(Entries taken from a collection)
════════════════════

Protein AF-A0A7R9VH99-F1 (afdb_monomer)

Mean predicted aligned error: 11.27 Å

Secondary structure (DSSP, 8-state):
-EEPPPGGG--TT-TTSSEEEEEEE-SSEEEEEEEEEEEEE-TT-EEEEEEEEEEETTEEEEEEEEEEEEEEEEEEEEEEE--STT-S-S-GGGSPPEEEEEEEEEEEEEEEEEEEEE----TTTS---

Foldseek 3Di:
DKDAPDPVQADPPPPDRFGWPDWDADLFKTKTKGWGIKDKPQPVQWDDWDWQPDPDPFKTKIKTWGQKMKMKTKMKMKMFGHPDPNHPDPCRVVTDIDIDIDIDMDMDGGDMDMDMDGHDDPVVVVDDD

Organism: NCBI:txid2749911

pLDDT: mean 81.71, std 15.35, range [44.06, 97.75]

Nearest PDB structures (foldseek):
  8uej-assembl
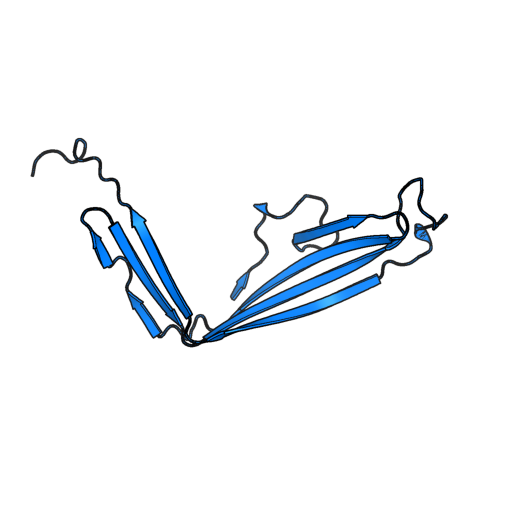y1_M  TM=3.238E-01  e=7.399E-01  Caulobacter phage phiCb5
  6yfp-assembly1_AA  TM=1.705E-01  e=2.072E+00  Leviviridae sp.

Structure (mmCIF, N/CA/C/O backbone):
data_AF-A0A7R9VH99-F1
#
_entry.id   AF-A0A7R9VH99-F1
#
loop_
_atom_site.group_PDB
_atom_site.id
_atom_site.type_symbol
_atom_site.label_atom_id
_atom_site.label_alt_id
_atom_site.label_comp_id
_atom_site.label_asym_id
_atom_site.label_entity_id
_atom_site.label_seq_id
_atom_site.pdbx_PDB_ins_code
_atom_site.Cartn_x
_atom_site.Cartn_y
_atom_site.Cartn_z
_atom_site.occupancy
_atom_site.B_iso_or_equiv
_atom_site.auth_seq_id
_atom_site.auth_comp_id
_atom_site.auth_asym_id
_atom_site.auth_atom_id
_atom_site.pdbx_PDB_model_num
ATOM 1 N N . VAL A 1 1 ? -10.783 -0.849 -3.084 1.00 61.16 1 VAL A N 1
ATOM 2 C CA . VAL A 1 1 ? -10.569 0.613 -3.251 1.00 61.16 1 VAL A CA 1
ATOM 3 C C . VAL A 1 1 ? -9.325 0.834 -4.103 1.00 61.16 1 VAL A C 1
ATOM 5 O O . VAL A 1 1 ? -8.330 0.161 -3.854 1.00 61.16 1 VAL A O 1
ATOM 8 N N . VAL A 1 2 ? -9.386 1.692 -5.129 1.00 54.09 2 VAL A N 1
ATOM 9 C CA . VAL A 1 2 ? -8.208 2.080 -5.931 1.00 54.09 2 VAL A CA 1
ATOM 10 C C . VAL A 1 2 ? -7.677 3.382 -5.353 1.00 54.09 2 VAL A C 1
ATOM 12 O O . VAL A 1 2 ? -8.368 4.398 -5.408 1.00 54.09 2 VAL A O 1
ATOM 15 N N . LEU A 1 3 ? -6.483 3.344 -4.772 1.00 54.53 3 LEU A N 1
ATOM 16 C CA . LEU A 1 3 ? -5.831 4.540 -4.263 1.00 54.53 3 LEU A CA 1
ATOM 17 C C . LEU A 1 3 ? -4.914 5.073 -5.359 1.00 54.53 3 LEU A C 1
ATOM 19 O O . LEU A 1 3 ? -4.001 4.380 -5.815 1.00 54.53 3 LEU A O 1
ATOM 23 N N . LYS A 1 4 ? -5.188 6.304 -5.803 1.00 55.84 4 LYS A N 1
ATOM 24 C CA . LYS A 1 4 ? -4.197 7.060 -6.566 1.00 55.84 4 LYS A CA 1
ATOM 25 C C . LYS A 1 4 ? -3.015 7.353 -5.636 1.00 55.84 4 LYS A C 1
ATOM 27 O O . LYS A 1 4 ? -3.254 7.636 -4.458 1.00 55.84 4 LYS A O 1
ATOM 32 N N . PRO A 1 5 ? -1.773 7.296 -6.133 1.00 52.50 5 PRO A N 1
ATOM 33 C CA . PRO A 1 5 ? -0.625 7.703 -5.342 1.00 52.50 5 PRO A CA 1
ATOM 34 C C . PRO A 1 5 ? -0.804 9.131 -4.804 1.00 52.50 5 PRO A C 1
ATOM 36 O O . PRO A 1 5 ? -1.347 9.999 -5.492 1.00 52.50 5 PRO A O 1
ATOM 39 N N . LEU A 1 6 ? -0.402 9.360 -3.553 1.00 49.03 6 LEU A N 1
ATOM 40 C CA . LEU A 1 6 ? -0.566 10.650 -2.884 1.00 49.03 6 LEU A CA 1
ATOM 41 C C . LEU A 1 6 ? 0.387 11.698 -3.498 1.00 49.03 6 LEU A C 1
ATOM 43 O O . LEU A 1 6 ? 1.558 11.389 -3.725 1.00 49.03 6 LEU A O 1
ATOM 47 N N . PRO A 1 7 ? -0.063 12.949 -3.722 1.00 48.16 7 PRO A N 1
ATOM 48 C CA . PRO A 1 7 ? 0.706 13.963 -4.451 1.00 48.16 7 PRO A CA 1
ATOM 49 C C . PRO A 1 7 ? 2.010 14.384 -3.756 1.00 48.16 7 PRO A C 1
ATOM 51 O O . PRO A 1 7 ? 2.905 14.895 -4.418 1.00 48.16 7 PRO A O 1
ATOM 54 N N . PHE A 1 8 ? 2.162 14.141 -2.450 1.00 49.72 8 PHE A N 1
ATOM 55 C CA . PHE A 1 8 ? 3.398 14.453 -1.720 1.00 49.72 8 PHE A CA 1
ATOM 56 C C . PHE A 1 8 ? 4.529 13.431 -1.932 1.00 49.72 8 PHE A C 1
ATOM 58 O O . PHE A 1 8 ? 5.640 13.666 -1.468 1.00 49.72 8 PHE A O 1
ATOM 65 N N . LEU A 1 9 ? 4.269 12.312 -2.622 1.00 48.22 9 LEU A N 1
ATOM 66 C CA . LEU A 1 9 ? 5.295 11.336 -3.022 1.00 48.22 9 LEU A CA 1
ATOM 67 C C . LEU A 1 9 ? 5.719 11.487 -4.497 1.00 48.22 9 LEU A C 1
ATOM 69 O O . LEU A 1 9 ? 6.628 10.797 -4.945 1.00 48.22 9 LEU A O 1
ATOM 73 N N . SER A 1 10 ? 5.079 12.382 -5.258 1.00 47.06 10 SER A N 1
ATOM 74 C CA . SER A 1 10 ? 5.385 12.651 -6.669 1.00 47.06 10 SER A CA 1
ATOM 75 C C . SER A 1 10 ? 6.559 13.628 -6.780 1.00 47.06 10 SER A C 1
ATOM 77 O O . SER A 1 10 ? 6.367 14.842 -6.706 1.00 47.06 10 SER A O 1
ATOM 79 N N . ASN A 1 11 ? 7.778 13.126 -6.997 1.00 44.47 11 ASN A N 1
ATOM 80 C CA . ASN A 1 11 ? 8.872 13.975 -7.475 1.00 44.47 11 ASN A CA 1
ATOM 81 C C . ASN A 1 11 ? 8.545 14.438 -8.904 1.00 44.47 11 ASN A C 1
ATOM 83 O O . ASN A 1 11 ? 8.123 13.635 -9.729 1.00 44.47 11 ASN A O 1
ATOM 87 N N . GLY A 1 12 ? 8.711 15.732 -9.189 1.00 44.06 12 GLY A N 1
ATOM 88 C CA . GLY A 1 12 ? 8.194 16.436 -10.378 1.00 44.06 12 GLY A CA 1
ATOM 89 C C . GLY A 1 12 ? 8.717 16.014 -11.763 1.00 44.06 12 GLY A C 1
ATOM 90 O O . GLY A 1 12 ? 8.632 16.813 -12.688 1.00 44.06 12 GLY A O 1
ATOM 91 N N . ASN A 1 13 ? 9.223 14.790 -11.924 1.00 45.22 13 ASN A N 1
ATOM 92 C CA . ASN A 1 13 ? 9.738 14.227 -13.175 1.00 45.22 13 ASN A CA 1
ATOM 93 C C . ASN A 1 13 ? 8.912 13.025 -13.692 1.00 45.22 13 ASN A C 1
ATOM 95 O O . ASN A 1 13 ? 9.396 12.262 -14.528 1.00 45.22 13 ASN A O 1
ATOM 99 N N . ASP A 1 14 ? 7.670 12.837 -13.228 1.00 52.66 14 ASP A N 1
ATOM 100 C CA . ASP A 1 14 ? 6.811 11.714 -13.636 1.00 52.66 14 ASP A CA 1
ATOM 101 C C . ASP A 1 14 ? 6.370 11.814 -15.111 1.00 52.66 14 ASP A C 1
ATOM 103 O O . ASP A 1 14 ? 5.373 12.445 -15.461 1.00 52.66 14 ASP A O 1
ATOM 107 N N . VAL A 1 15 ? 7.093 11.119 -15.992 1.00 51.31 15 VAL A N 1
ATOM 108 C CA . VAL A 1 15 ? 6.840 11.079 -17.447 1.00 51.31 15 VAL A CA 1
ATOM 109 C C . VAL A 1 15 ? 5.574 10.270 -17.809 1.00 51.31 15 VAL A C 1
ATOM 111 O O . VAL A 1 15 ? 5.129 10.314 -18.950 1.00 51.31 15 VAL A O 1
ATOM 114 N N . ASN A 1 16 ? 4.962 9.538 -16.862 1.00 50.84 16 ASN A N 1
ATOM 115 C CA . ASN A 1 16 ? 3.879 8.575 -17.146 1.00 50.84 16 ASN A CA 1
ATOM 116 C C . ASN A 1 16 ? 2.704 8.556 -16.137 1.00 50.84 16 ASN A C 1
ATOM 118 O O . ASN A 1 16 ? 1.920 7.607 -16.129 1.00 50.84 16 ASN A O 1
ATOM 122 N N . GLY A 1 17 ? 2.541 9.587 -15.296 1.00 59.97 17 GLY A N 1
ATOM 123 C CA . GLY A 1 17 ? 1.341 9.755 -14.454 1.00 59.97 17 GLY A CA 1
ATOM 124 C C . GLY A 1 17 ? 1.192 8.798 -13.258 1.00 59.97 17 GLY A C 1
ATOM 125 O O . GLY A 1 17 ? 0.084 8.649 -12.741 1.00 59.97 17 GLY A O 1
ATOM 126 N N . GLY A 1 18 ? 2.275 8.158 -12.813 1.00 68.62 18 GLY A N 1
ATOM 127 C CA . GLY A 1 18 ? 2.336 7.351 -11.589 1.00 68.62 18 GLY A CA 1
ATOM 128 C C . GLY A 1 18 ? 3.607 7.668 -10.806 1.00 68.62 18 GLY A C 1
ATOM 129 O O . GLY A 1 18 ? 4.574 8.093 -11.417 1.00 68.62 18 GLY A O 1
ATOM 130 N N . THR A 1 19 ? 3.612 7.442 -9.493 1.00 80.25 19 THR A N 1
ATOM 131 C CA . THR A 1 19 ? 4.697 7.855 -8.590 1.00 80.25 19 THR A CA 1
ATOM 132 C C . THR A 1 19 ? 6.003 7.123 -8.865 1.00 80.25 19 THR A C 1
ATOM 134 O O . THR A 1 19 ? 6.069 5.901 -8.723 1.00 80.25 19 THR A O 1
ATOM 137 N N . LEU A 1 20 ? 7.062 7.869 -9.180 1.00 82.81 20 LEU A N 1
ATOM 138 C CA . LEU A 1 20 ? 8.436 7.371 -9.195 1.00 82.81 20 LEU A CA 1
ATOM 139 C C . LEU A 1 20 ? 8.837 6.782 -7.830 1.00 82.81 20 LEU A C 1
ATOM 141 O O . LEU A 1 20 ? 8.963 7.498 -6.840 1.00 82.81 20 LEU A O 1
ATOM 145 N N . LEU A 1 21 ? 9.052 5.466 -7.781 1.00 85.25 21 LEU A N 1
ATOM 146 C CA . LEU A 1 21 ? 9.563 4.765 -6.599 1.00 85.25 21 LEU A CA 1
ATOM 147 C C . LEU A 1 21 ? 11.089 4.743 -6.574 1.00 85.25 21 LEU A C 1
ATOM 149 O O . LEU A 1 21 ? 11.699 4.769 -5.508 1.00 85.25 21 LEU A O 1
ATOM 153 N N . TRP A 1 22 ? 11.697 4.637 -7.753 1.00 87.00 22 TRP A N 1
ATOM 154 C CA . TRP A 1 22 ? 13.137 4.527 -7.896 1.00 87.00 22 TRP A CA 1
ATOM 155 C C . TRP A 1 22 ? 13.588 5.008 -9.270 1.00 87.00 22 TRP A C 1
ATOM 157 O O . TRP A 1 22 ? 12.933 4.743 -10.278 1.00 87.00 22 TRP A O 1
ATOM 167 N N . GLU A 1 23 ? 14.740 5.665 -9.300 1.00 88.50 23 GLU A N 1
ATOM 168 C CA . GLU A 1 23 ? 15.462 6.034 -10.510 1.00 88.50 23 GLU A CA 1
ATOM 169 C C . GLU A 1 23 ? 16.948 5.777 -10.274 1.00 88.50 23 GLU A C 1
ATOM 171 O O . GLU A 1 23 ? 17.513 6.191 -9.261 1.00 88.50 23 GLU A O 1
ATOM 176 N N . GLY A 1 24 ? 17.578 5.079 -11.209 1.00 85.75 24 GLY A N 1
ATOM 177 C CA . GLY A 1 24 ? 19.003 4.802 -11.184 1.00 85.75 24 GLY A CA 1
ATOM 178 C C . GLY A 1 24 ? 19.578 4.932 -12.579 1.00 85.75 24 GLY A C 1
ATOM 179 O O . GLY A 1 24 ? 18.979 4.483 -13.553 1.00 85.75 24 GLY A O 1
ATOM 180 N N . THR A 1 25 ? 20.745 5.554 -12.681 1.00 87.75 25 THR A N 1
ATOM 181 C CA . THR A 1 25 ? 21.472 5.667 -13.944 1.00 87.75 25 THR A CA 1
ATOM 182 C C . THR A 1 25 ? 22.903 5.200 -13.743 1.00 87.75 25 THR A C 1
ATOM 184 O O . THR A 1 25 ? 23.568 5.625 -12.804 1.00 87.75 25 THR A O 1
ATOM 187 N N . ASP A 1 26 ? 23.360 4.338 -14.643 1.00 85.25 26 ASP A N 1
ATOM 188 C CA . ASP A 1 26 ? 24.746 3.889 -14.759 1.00 85.25 26 ASP A CA 1
ATOM 189 C C . ASP A 1 26 ? 25.253 4.164 -16.189 1.00 85.25 26 ASP A C 1
ATOM 191 O O . ASP A 1 26 ? 24.515 4.655 -17.044 1.00 85.25 26 ASP A O 1
ATOM 195 N N . ARG A 1 27 ? 26.514 3.854 -16.490 1.00 82.62 27 ARG A N 1
ATOM 196 C CA . ARG A 1 27 ? 27.176 4.084 -17.785 1.00 82.62 27 ARG A CA 1
ATOM 197 C C . ARG A 1 27 ? 26.537 3.336 -18.957 1.00 82.62 27 ARG A C 1
ATOM 199 O O . ARG A 1 27 ? 26.765 3.686 -20.115 1.00 82.62 27 ARG A O 1
ATOM 206 N N . LEU A 1 28 ? 25.766 2.288 -18.677 1.00 81.38 28 LEU A N 1
ATOM 207 C CA . LEU A 1 28 ? 25.097 1.474 -19.693 1.00 81.38 28 LEU A CA 1
ATOM 208 C C . LEU A 1 28 ? 23.629 1.867 -19.860 1.00 81.38 28 LEU A C 1
ATOM 210 O O . LEU A 1 28 ? 23.187 2.161 -20.971 1.00 81.38 28 LEU A O 1
ATOM 214 N N . ALA A 1 29 ? 22.882 1.909 -18.759 1.00 84.81 29 ALA A N 1
ATOM 215 C CA . ALA A 1 29 ? 21.441 2.095 -18.782 1.00 84.81 29 ALA A CA 1
ATOM 216 C C . ALA A 1 29 ? 20.972 3.072 -17.703 1.00 84.81 29 ALA A C 1
ATOM 218 O O . ALA A 1 29 ? 21.568 3.197 -16.635 1.00 84.81 29 ALA A O 1
ATOM 219 
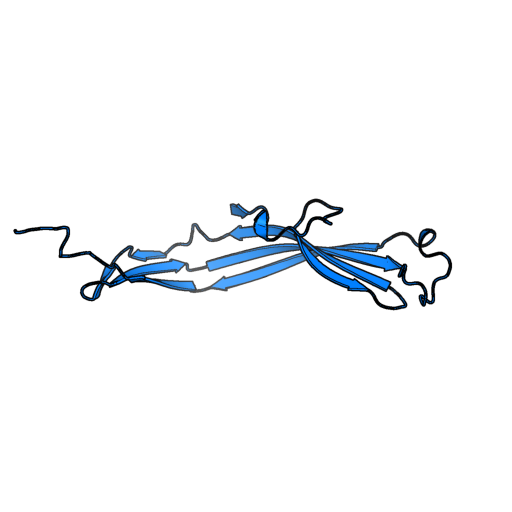N N . SER A 1 30 ? 19.868 3.742 -18.006 1.00 86.12 30 SER A 
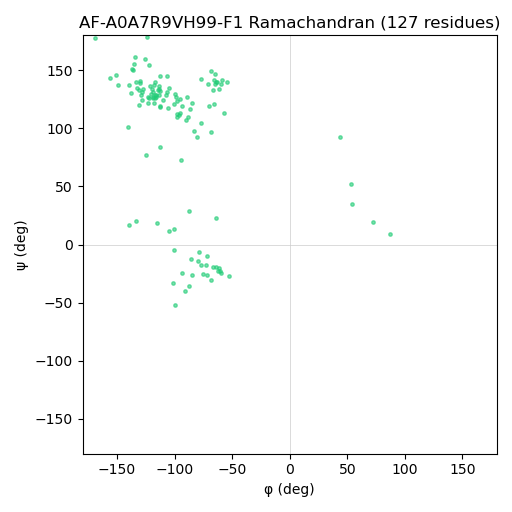N 1
ATOM 220 C CA . SER A 1 30 ? 19.038 4.462 -17.054 1.00 86.12 30 SER A CA 1
ATOM 221 C C . SER A 1 30 ? 17.761 3.658 -16.854 1.00 86.12 30 SER A C 1
ATOM 223 O O . SER A 1 30 ? 17.144 3.206 -17.819 1.00 86.12 30 SER A O 1
ATOM 225 N N . SER A 1 31 ? 17.388 3.438 -15.605 1.00 88.31 31 SER A N 1
ATOM 226 C CA . SER A 1 31 ? 16.259 2.605 -15.229 1.00 88.31 31 SER A CA 1
ATOM 227 C C . SER A 1 31 ? 15.414 3.305 -14.183 1.00 88.31 31 SER A C 1
ATOM 229 O O . SER A 1 31 ? 15.940 3.920 -13.257 1.00 88.31 31 SER A O 1
ATOM 231 N N . SER A 1 32 ? 14.101 3.188 -14.316 1.00 88.50 32 SER A N 1
ATOM 232 C CA . SER A 1 32 ? 13.148 3.731 -13.360 1.00 88.50 32 SER A CA 1
ATOM 233 C C . SER A 1 32 ? 12.045 2.731 -13.053 1.00 88.50 32 SER A C 1
ATOM 235 O O . SER A 1 32 ? 11.681 1.896 -13.882 1.00 88.50 32 SER A O 1
ATOM 237 N N . ILE A 1 33 ? 11.520 2.815 -11.836 1.00 88.44 33 ILE A N 1
ATOM 238 C CA . ILE A 1 33 ? 10.374 2.039 -11.379 1.00 88.44 33 ILE A CA 1
ATOM 239 C C . ILE A 1 33 ? 9.322 3.036 -10.912 1.00 88.44 33 ILE A C 1
ATOM 241 O O . ILE A 1 33 ? 9.571 3.821 -9.997 1.00 88.44 33 ILE A O 1
ATOM 245 N N . SER A 1 34 ? 8.141 2.982 -11.516 1.00 89.06 34 SER A N 1
ATOM 246 C CA . SER A 1 34 ? 7.009 3.844 -11.179 1.00 89.06 34 SER A CA 1
ATOM 247 C C . SER A 1 34 ? 5.818 3.012 -10.718 1.00 89.06 34 SER A C 1
ATOM 249 O O . SER A 1 34 ? 5.441 2.035 -11.363 1.00 89.06 34 SER A O 1
ATOM 251 N N . LEU A 1 35 ? 5.184 3.418 -9.620 1.00 88.69 35 LEU A N 1
ATOM 252 C CA . LEU A 1 35 ? 3.917 2.872 -9.147 1.00 88.69 35 LEU A CA 1
ATOM 253 C C . LEU A 1 35 ? 2.756 3.597 -9.821 1.00 88.69 35 LEU A C 1
ATOM 255 O O . LEU A 1 35 ? 2.530 4.784 -9.600 1.00 88.69 35 LEU A O 1
ATOM 259 N N . THR A 1 36 ? 1.976 2.868 -10.607 1.00 89.44 36 THR A N 1
ATOM 260 C CA . THR A 1 36 ? 0.823 3.430 -11.324 1.00 89.44 36 THR A CA 1
ATOM 261 C C . THR A 1 36 ? -0.468 3.323 -10.523 1.00 89.44 36 THR A C 1
ATOM 263 O O . THR A 1 36 ? -1.266 4.259 -10.503 1.00 89.44 36 THR A O 1
ATOM 266 N N . ALA A 1 37 ? -0.675 2.204 -9.829 1.00 87.75 37 ALA A N 1
ATOM 267 C CA . ALA A 1 37 ? -1.861 1.995 -9.014 1.00 87.75 37 ALA A CA 1
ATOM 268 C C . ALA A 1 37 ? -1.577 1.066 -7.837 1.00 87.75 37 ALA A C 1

════════════════════

[What the exercise asks] Repeat the lines above exactly, beginning with the one containing "Nearest PDB structures" and finishing with the one containing "ATOM 34 C C". No pictures belong in the copy.

[Result]
Nearest PDB structures (foldseek):
  8uej-assembl
y1_M  TM=3.238E-01  e=7.399E-01  Caulobacter phage phiCb5
  6yfp-assembly1_AA  TM=1.705E-01  e=2.072E+00  Leviviridae sp.

Structure (mmCIF, N/CA/C/O backbone):
data_AF-A0A7R9VH99-F1
#
_entry.id   AF-A0A7R9VH99-F1
#
loop_
_atom_site.group_PDB
_atom_site.id
_atom_site.type_symbol
_atom_site.label_atom_id
_atom_site.label_alt_id
_atom_site.label_comp_id
_atom_site.label_asym_id
_atom_site.label_entity_id
_atom_site.label_seq_id
_atom_site.pdbx_PDB_ins_code
_atom_site.Cartn_x
_atom_site.Cartn_y
_atom_site.Cartn_z
_atom_site.occupancy
_atom_site.B_iso_or_equiv
_atom_site.auth_seq_id
_atom_site.auth_comp_id
_atom_site.auth_asym_id
_atom_site.auth_atom_id
_atom_site.pdbx_PDB_model_num
ATOM 1 N N . VAL A 1 1 ? -10.783 -0.849 -3.084 1.00 61.16 1 VAL A N 1
ATOM 2 C CA . VAL A 1 1 ? -10.569 0.613 -3.251 1.00 61.16 1 VAL A CA 1
ATOM 3 C C . VAL A 1 1 ? -9.325 0.834 -4.103 1.00 61.16 1 VAL A C 1
ATOM 5 O O . VAL A 1 1 ? -8.330 0.161 -3.854 1.00 61.16 1 VAL A O 1
ATOM 8 N N . VAL A 1 2 ? -9.386 1.692 -5.129 1.00 54.09 2 VAL A N 1
ATOM 9 C CA . VAL A 1 2 ? -8.208 2.080 -5.931 1.00 54.09 2 VAL A CA 1
ATOM 10 C C . VAL A 1 2 ? -7.677 3.382 -5.353 1.00 54.09 2 VAL A C 1
ATOM 12 O O . VAL A 1 2 ? -8.368 4.398 -5.408 1.00 54.09 2 VAL A O 1
ATOM 15 N N . LEU A 1 3 ? -6.483 3.344 -4.772 1.00 54.53 3 LEU A N 1
ATOM 16 C CA . LEU A 1 3 ? -5.831 4.540 -4.263 1.00 54.53 3 LEU A CA 1
ATOM 17 C C . LEU A 1 3 ? -4.914 5.073 -5.359 1.00 54.53 3 LEU A C 1
ATOM 19 O O . LEU A 1 3 ? -4.001 4.380 -5.815 1.00 54.53 3 LEU A O 1
ATOM 23 N N . LYS A 1 4 ? -5.188 6.304 -5.803 1.00 55.84 4 LYS A N 1
ATOM 24 C CA . LYS A 1 4 ? -4.197 7.060 -6.566 1.00 55.84 4 LYS A CA 1
ATOM 25 C C . LYS A 1 4 ? -3.015 7.353 -5.636 1.00 55.84 4 LYS A C 1
ATOM 27 O O . LYS A 1 4 ? -3.254 7.636 -4.458 1.00 55.84 4 LYS A O 1
ATOM 32 N N . PRO A 1 5 ? -1.773 7.296 -6.133 1.00 52.50 5 PRO A N 1
ATOM 33 C CA . PRO A 1 5 ? -0.625 7.703 -5.342 1.00 52.50 5 PRO A CA 1
ATOM 34 C C . PRO A 1 5 ? -0.804 9.131 -4.804 1.00 52.50 5 PRO A C 1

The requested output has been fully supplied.